Rückzüchtungen: Die Nachbildung ausgestorbener Tiere
Bei Rück- oder Abbildzüchtungen versuchen Wissenschaftler und Züchter, durch gezielte Kreuzung lebender Verwandter die Merkmale eines ausgestorbenen Tieres nachzubilden. Dabei werden Tiere mit den gewünschten Merkmalen über Generationen selektiert, bis das Ergebnis dem Original möglichst nahekommt.

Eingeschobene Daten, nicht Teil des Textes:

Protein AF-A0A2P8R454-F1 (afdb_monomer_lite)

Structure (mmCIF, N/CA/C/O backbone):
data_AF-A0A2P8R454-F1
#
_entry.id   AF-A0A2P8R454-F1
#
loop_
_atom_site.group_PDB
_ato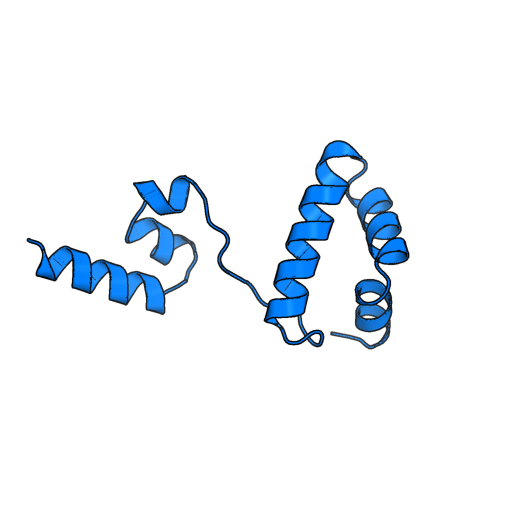m_site.id
_atom_site.type_symbol
_atom_site.label_atom_id
_atom_site.label_alt_id
_atom_site.label_comp_id
_atom_site.label_asym_id
_atom_site.label_entity_id
_atom_site.label_seq_id
_atom_site.pdbx_PDB_ins_code
_atom_site.Cartn_x
_atom_site.Cartn_y
_atom_site.Cartn_z
_atom_site.occupancy
_atom_site.B_iso_or_equiv
_atom_site.auth_seq_id
_atom_site.auth_comp_id
_atom_site.auth_asym_id
_atom_site.auth_atom_id
_atom_site.pdbx_PDB_model_num
ATOM 1 N N . MET A 1 1 ? -1.560 -1.597 16.221 1.00 70.81 1 MET A N 1
ATOM 2 C CA . MET A 1 1 ? -2.775 -0.757 16.195 1.00 70.81 1 MET A CA 1
ATOM 3 C C . MET A 1 1 ? -3.500 -0.948 17.514 1.00 70.81 1 MET A C 1
ATOM 5 O O . MET A 1 1 ? -3.611 -2.093 17.935 1.00 70.81 1 MET A O 1
ATOM 9 N N . ASN A 1 2 ? -3.910 0.127 18.183 1.00 83.81 2 ASN A N 1
ATOM 10 C CA . ASN A 1 2 ? -4.636 0.062 19.456 1.00 83.81 2 ASN A CA 1
ATOM 11 C C . ASN A 1 2 ? -6.119 -0.302 19.222 1.00 83.81 2 ASN A C 1
ATOM 13 O O . ASN A 1 2 ? -6.612 -0.112 18.109 1.00 83.81 2 ASN A O 1
ATOM 17 N N . GLU A 1 3 ? -6.836 -0.796 20.233 1.00 83.12 3 GLU A N 1
ATOM 18 C CA . GLU A 1 3 ? -8.254 -1.188 20.094 1.00 83.12 3 GLU A CA 1
ATOM 19 C C . GLU A 1 3 ? -9.132 -0.022 19.634 1.00 83.12 3 GLU A C 1
ATOM 21 O O . GLU A 1 3 ? -9.871 -0.157 18.663 1.00 83.12 3 GLU A O 1
ATOM 26 N N . TYR A 1 4 ? -8.926 1.163 20.213 1.00 83.62 4 TYR A N 1
ATOM 27 C CA . TYR A 1 4 ? -9.585 2.398 19.779 1.00 83.62 4 TYR A CA 1
ATOM 28 C C . TYR A 1 4 ? -9.369 2.703 18.288 1.00 83.62 4 TYR A C 1
ATOM 30 O O . TYR A 1 4 ? -10.274 3.131 17.580 1.00 83.62 4 TYR A O 1
ATOM 38 N N . GLN A 1 5 ? -8.159 2.462 17.778 1.00 80.81 5 GLN A N 1
ATOM 39 C CA . GLN A 1 5 ? -7.856 2.707 16.368 1.00 80.81 5 GLN A CA 1
ATOM 40 C C . GLN A 1 5 ? -8.598 1.712 15.470 1.00 80.81 5 GLN A C 1
ATOM 42 O O . GLN A 1 5 ? -9.121 2.108 14.435 1.00 80.81 5 GLN A O 1
ATOM 47 N N . LYS A 1 6 ? -8.691 0.438 15.875 1.00 80.00 6 LYS A N 1
ATOM 48 C CA . LYS A 1 6 ? -9.483 -0.566 15.148 1.00 80.00 6 LYS A CA 1
ATOM 49 C C . LYS A 1 6 ? -10.955 -0.175 15.087 1.00 80.00 6 LYS A C 1
ATOM 51 O O . LYS A 1 6 ? -11.547 -0.269 14.019 1.00 80.00 6 LYS A O 1
ATOM 56 N N . GLU A 1 7 ? -11.509 0.310 16.193 1.00 84.06 7 GLU A N 1
ATOM 57 C CA . GLU A 1 7 ? -12.897 0.765 16.264 1.00 84.06 7 GLU A CA 1
ATOM 58 C C . GLU A 1 7 ? -13.154 1.932 15.298 1.00 84.06 7 GLU A C 1
ATOM 60 O O . GLU A 1 7 ? -14.049 1.857 14.454 1.00 84.06 7 GLU A O 1
ATOM 65 N N . VAL A 1 8 ? -12.289 2.953 15.323 1.00 83.19 8 VAL A N 1
ATOM 66 C CA . VAL A 1 8 ? -12.350 4.102 14.403 1.00 83.19 8 VAL A CA 1
ATOM 67 C C . VAL A 1 8 ? -12.277 3.668 12.938 1.00 83.19 8 VAL A C 1
ATOM 69 O O . VAL A 1 8 ? -13.015 4.189 12.109 1.00 83.19 8 VAL A O 1
ATOM 72 N N . PHE A 1 9 ? -11.410 2.710 12.610 1.00 79.75 9 PHE A N 1
ATOM 73 C CA . PHE A 1 9 ? -11.222 2.237 11.236 1.00 79.75 9 PHE A CA 1
ATOM 74 C C . PHE A 1 9 ? -12.304 1.266 10.763 1.00 79.75 9 PHE A C 1
ATOM 76 O O . PHE A 1 9 ? -12.572 1.194 9.568 1.00 79.75 9 PHE A O 1
ATOM 83 N N . SER A 1 10 ? -12.951 0.552 11.684 1.00 79.81 10 SER A N 1
ATOM 84 C CA . SER A 1 10 ? -14.099 -0.305 11.377 1.00 79.81 10 SER A CA 1
ATOM 85 C C . SER A 1 10 ? -15.376 0.495 11.097 1.00 79.81 10 SER A C 1
ATOM 87 O O . SER A 1 10 ? -16.239 0.039 10.349 1.00 79.81 10 SER A O 1
ATOM 89 N N . ASN A 1 11 ? -15.487 1.708 11.652 1.00 86.38 11 ASN A N 1
ATOM 90 C CA . ASN A 1 11 ? -16.629 2.586 11.440 1.00 86.38 11 ASN A CA 1
ATOM 91 C C . ASN A 1 11 ? -16.347 3.606 10.324 1.00 86.38 11 ASN A C 1
ATOM 93 O O . ASN A 1 11 ? -15.723 4.646 10.529 1.00 86.38 11 ASN A O 1
ATOM 97 N N . LEU A 1 12 ? -16.876 3.318 9.136 1.00 79.44 12 LEU A N 1
ATOM 98 C CA . LEU A 1 12 ? -16.690 4.124 7.927 1.00 79.44 12 LEU A CA 1
ATOM 99 C C . LEU A 1 12 ? -17.201 5.572 8.032 1.00 79.44 12 LEU A C 1
ATOM 101 O O . LEU A 1 12 ? -16.718 6.440 7.304 1.00 79.44 12 LEU A O 1
ATOM 105 N N . ILE A 1 13 ? -18.186 5.847 8.890 1.00 84.94 13 ILE A N 1
ATOM 106 C CA . ILE A 1 13 ? -18.713 7.205 9.102 1.00 84.94 13 ILE A CA 1
ATOM 107 C C . ILE A 1 13 ? -17.747 7.977 9.998 1.00 84.94 13 ILE A C 1
ATOM 109 O O . ILE A 1 13 ? -17.287 9.057 9.636 1.00 84.94 13 ILE A O 1
ATOM 113 N N . LEU A 1 14 ? -17.352 7.364 11.114 1.00 86.50 14 LEU A N 1
ATOM 114 C CA . LEU A 1 14 ? -16.452 7.977 12.084 1.00 86.50 14 LEU A CA 1
ATOM 115 C C . LEU A 1 14 ? -15.055 8.219 11.491 1.00 86.50 14 LEU A C 1
ATOM 117 O O . LEU A 1 14 ? -14.431 9.245 11.757 1.00 86.50 14 LEU A O 1
ATOM 121 N N . LEU A 1 15 ? -14.582 7.325 10.619 1.00 85.69 15 LEU A N 1
ATOM 122 C CA . LEU A 1 15 ? -13.355 7.521 9.850 1.00 85.69 15 LEU A CA 1
ATOM 123 C C . LEU A 1 15 ? -13.415 8.785 8.980 1.00 85.69 15 LEU A C 1
ATOM 125 O O . LEU A 1 15 ? -12.459 9.563 8.963 1.00 85.69 15 LEU A O 1
ATOM 129 N N . ARG A 1 16 ? -14.528 8.991 8.267 1.00 87.19 16 ARG A N 1
ATOM 130 C CA . ARG A 1 16 ? -14.727 10.152 7.390 1.00 87.19 16 ARG A CA 1
ATOM 131 C C . ARG A 1 16 ? -14.801 11.444 8.193 1.00 87.19 16 ARG A C 1
ATOM 133 O O . ARG A 1 16 ? -14.088 12.375 7.850 1.00 87.19 16 ARG A O 1
ATOM 140 N N . GLU A 1 17 ? -15.538 11.474 9.301 1.00 87.38 17 GLU A N 1
ATOM 141 C CA . GLU A 1 17 ? -15.598 12.646 10.190 1.00 87.38 17 GLU A CA 1
ATOM 142 C C . GLU A 1 17 ? -14.215 13.030 10.731 1.00 87.38 17 GLU A C 1
ATOM 144 O O . GLU A 1 17 ? -13.824 14.198 10.722 1.00 87.38 17 GLU A O 1
ATOM 149 N N . LYS A 1 18 ? -13.422 12.042 11.168 1.00 86.56 18 LYS A N 1
ATOM 150 C CA . LYS A 1 18 ? -12.050 12.295 11.627 1.00 86.56 18 LYS A CA 1
ATOM 151 C C . LYS A 1 18 ? -11.180 12.813 10.485 1.00 86.56 18 LYS A C 1
ATOM 153 O O . LYS A 1 18 ? -10.476 13.802 10.669 1.00 86.56 18 LYS A O 1
ATOM 158 N N . LEU A 1 19 ? -11.239 12.188 9.308 1.00 86.31 19 LEU A N 1
ATOM 159 C CA . LEU A 1 19 ? -10.507 12.655 8.129 1.00 86.31 19 LEU A CA 1
ATOM 160 C C . LEU A 1 19 ? -10.917 14.073 7.726 1.00 86.31 19 LEU A C 1
ATOM 162 O O . LEU A 1 19 ? -10.046 14.849 7.352 1.00 86.31 19 LEU A O 1
ATOM 166 N N . GLU A 1 20 ? -12.191 14.439 7.847 1.00 86.38 20 GLU A N 1
ATOM 167 C CA . GLU A 1 20 ? -12.692 15.783 7.547 1.00 86.38 20 GLU A CA 1
ATOM 168 C C . GLU A 1 20 ? -12.059 16.842 8.440 1.00 86.38 20 GLU A C 1
ATOM 170 O O . GLU A 1 20 ? -11.537 17.842 7.939 1.00 86.38 20 GLU A O 1
ATOM 175 N N . ILE A 1 21 ? -12.019 16.575 9.748 1.00 86.75 21 ILE A N 1
ATOM 176 C CA . ILE A 1 21 ? -11.400 17.458 10.740 1.00 86.75 21 ILE A CA 1
ATOM 177 C C . ILE A 1 21 ? -9.916 17.683 10.415 1.00 86.75 21 ILE A C 1
ATOM 179 O O . ILE A 1 21 ? -9.427 18.808 10.521 1.00 86.75 21 ILE A O 1
ATOM 183 N N . TYR A 1 22 ? -9.200 16.633 10.000 1.00 83.44 22 TYR A N 1
ATOM 184 C CA . TYR A 1 22 ? -7.762 16.712 9.728 1.00 83.44 22 TYR A CA 1
ATOM 185 C C . TYR A 1 22 ? -7.410 17.258 8.337 1.00 83.44 22 TYR A C 1
ATOM 187 O O . TYR A 1 22 ? -6.419 17.974 8.210 1.00 83.44 22 TYR A O 1
ATOM 195 N N . LEU A 1 23 ? -8.170 16.922 7.287 1.00 82.12 23 LEU A N 1
ATOM 196 C CA . LEU A 1 23 ? -7.873 17.356 5.915 1.00 82.12 23 LEU A CA 1
ATOM 197 C C . LEU A 1 23 ? -8.445 18.734 5.576 1.00 82.12 23 LEU A C 1
ATOM 199 O O . LEU A 1 23 ? -7.960 19.347 4.622 1.00 82.12 23 LEU A O 1
ATOM 203 N N . GLN A 1 24 ? -9.502 19.182 6.269 1.00 80.88 24 GLN A N 1
ATOM 204 C CA . GLN A 1 24 ? -10.220 20.442 6.008 1.00 80.88 24 GLN A CA 1
ATOM 205 C C . GLN A 1 24 ? -10.612 20.646 4.526 1.00 80.88 24 GLN A C 1
ATOM 207 O O . GLN A 1 24 ? -10.819 21.767 4.064 1.00 80.88 24 GLN A O 1
ATOM 212 N N . THR A 1 25 ? -10.677 19.564 3.741 1.00 79.12 25 THR A N 1
ATOM 213 C CA . THR A 1 25 ? -10.911 19.601 2.294 1.00 79.12 25 THR A CA 1
ATOM 214 C C . THR A 1 25 ? -11.853 18.474 1.867 1.00 79.12 25 THR A C 1
ATOM 216 O O . THR A 1 25 ? -11.432 17.317 1.787 1.00 79.12 25 THR A O 1
ATOM 219 N N . PRO A 1 26 ? -13.109 18.786 1.497 1.00 74.56 26 PRO A N 1
ATOM 220 C CA . PRO A 1 26 ? -14.101 17.757 1.184 1.00 74.56 26 PRO A CA 1
ATOM 221 C C . PRO A 1 26 ? -13.755 16.987 -0.097 1.00 74.56 26 PRO A C 1
ATOM 223 O O . PRO A 1 26 ? -13.920 15.776 -0.163 1.00 74.56 26 PRO A O 1
ATOM 226 N N . LYS A 1 27 ? -13.162 17.655 -1.098 1.00 76.75 27 LYS A N 1
ATOM 227 C CA . LYS A 1 27 ? -12.797 17.031 -2.387 1.00 76.75 27 LYS A CA 1
ATOM 228 C C . LYS A 1 27 ? -11.761 15.910 -2.279 1.00 76.75 27 LYS A C 1
ATOM 230 O O . LYS A 1 27 ? -11.671 15.080 -3.174 1.00 76.75 27 LYS A O 1
ATOM 235 N N . LYS A 1 28 ? -10.922 15.928 -1.242 1.00 77.88 28 LYS A N 1
ATOM 236 C CA . LYS A 1 28 ? -9.860 14.930 -1.049 1.00 77.88 28 LYS A CA 1
ATOM 237 C C . LYS A 1 28 ? -10.270 13.852 -0.053 1.00 77.88 28 LYS A C 1
ATOM 239 O O . LYS A 1 28 ? -9.664 12.790 -0.047 1.00 77.88 28 LYS A O 1
ATOM 244 N N . LEU A 1 29 ? -11.303 14.095 0.745 1.00 85.75 29 LEU A N 1
ATOM 245 C CA . LEU A 1 29 ? -11.730 13.199 1.809 1.00 85.75 29 LEU A CA 1
ATOM 246 C C . LEU A 1 29 ? -12.036 11.788 1.301 1.00 85.75 29 LEU A C 1
ATOM 248 O O . LEU A 1 29 ? -11.509 10.819 1.841 1.00 85.75 29 LEU A O 1
ATOM 252 N N . GLU A 1 30 ? -12.814 11.677 0.226 1.00 84.44 30 GLU A N 1
ATOM 253 C CA . GLU A 1 30 ? -13.184 10.380 -0.347 1.00 84.44 30 GLU A CA 1
ATOM 254 C C . GLU A 1 30 ? -11.972 9.616 -0.883 1.00 84.44 30 GLU A C 1
ATOM 256 O O . GLU A 1 30 ? -11.829 8.429 -0.610 1.00 84.44 30 GLU A O 1
ATOM 261 N N . ILE A 1 31 ? -11.044 10.304 -1.554 1.00 85.12 31 ILE A N 1
ATOM 262 C CA . ILE A 1 31 ? -9.821 9.694 -2.097 1.00 85.12 31 ILE A CA 1
ATOM 263 C C . ILE A 1 31 ? -8.963 9.106 -0.969 1.00 85.12 31 ILE A C 1
ATOM 265 O O . ILE A 1 31 ? -8.389 8.020 -1.104 1.00 85.12 31 ILE A O 1
ATOM 269 N N . TYR A 1 32 ? -8.861 9.822 0.152 1.00 83.81 32 TYR A N 1
ATOM 270 C CA . TYR A 1 32 ? -8.102 9.363 1.312 1.00 83.81 32 TYR A CA 1
ATOM 271 C C . TYR A 1 32 ? -8.823 8.232 2.047 1.00 83.81 32 TYR A C 1
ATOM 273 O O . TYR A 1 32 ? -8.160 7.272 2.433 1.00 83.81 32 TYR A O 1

Zwar entstehen dabei keine genetischen Kopien, aber die Nachbildungen können viele Eigenschaften und Funktionen der ausgestorbenen Art wiederherstellen. Die Methode ist dabei nicht nur auf das Aussehen beschränkt: Auch das Verhalten und die ökologische Funktion des ausgestorbenen Tieres können – zumindest teilweise – wiederhergestellt werden. Dennoch bleibt eine Herausforderung, dass die Rückzüchtungen in einem heutigen Lebensraum existieren müssen, der sich teilweise stark vom ursprünglichen Habitat des ausgestorbenen Tieres unterscheidet.
Auerochse: Kehrt der Landschaftsgestalter zurück?
Der Auerochse (Bos primigenius), der wilde Vorfahre heutiger Rinder, starb 1627 aus. Rückzüchtungsprojekte nutzen Hausrindrassen, die noch typische Auerochsen-Merkmale tragen, um Tiere zu züchten, die dem Original ähneln. Beispiele für ähnliche Rassen sind das Sayaguesa-Rind, das Ungarische Steppenrind oder die Chianina-Rinder.
Durch gezielte Kreuzung und Selektion entstehen Tiere, die in Größe, Hornform und Verhalten dem Auerochsen nahekommen, wobei in jeder Generation Tiere mit den stärksten auerochsenähnlichen Merkmalen weitergezüchtet werden. Durch wiederholte Kreuzungen und strenge Selektion über mehrere Generationen entstehen Tiere, die dem Auerochsen immer näherkommen.
In den 1920er-Jahren entstand durch Rückzüchtung das Heckrind, das jedoch kleiner und massiger als der Auerochse blieb. Moderne Projekte wie das Tauros-Programm oder das Auerrind-Projekt haben robustere Tiere mit mehr Ähnlichkeit zum Auerochsen hervorgebracht, darunter höhere Schulterhöhen und ausgeprägte Hörner. Rückgezüchtete Auerochsen könnten helfen, offene Weidelandschaften zu schaffen, die Artenvielfalt fördern und degradierte Landschaften revitalisieren.
Quagga: Ein unfertiges Zebra in Südafrika
Das Quagga (Equus quagga quagga), eine Unterart des Steppenzebras, starb 1883 aus. Seit 1987 arbeitet das von Reinhold Rau initiierte Quagga-Projekt daran, durch gezielte Zucht Steppenzebras mit reduziertem Streifenmuster zu schaffen, die dem Quagga optisch ähneln. Besonders auffällig beim Quagga war die geringere Streifenanzahl, vor allem im hinteren Körperbereich, sowie seine bräunliche Färbung – Merkmale, die durch sorgfältige Auswahl bei den Zuchttieren nachgebildet werden sollen.
Mit jeder Generation werden die Streifen der Tiere weiter reduziert, und in der fünften Generation existierten bereits etwa 90 Tiere, die dem historischen Quagga sehr ähnlich sehen. Bis 2022 wuchs die Population auf rund 200 Tiere an. Einige der gezüchteten „Rau-Quaggas“ wurden in der Karoo-Region Südafrikas angesiedelt, um die ökologischen Funktionen des Quaggas wiederherzustellen.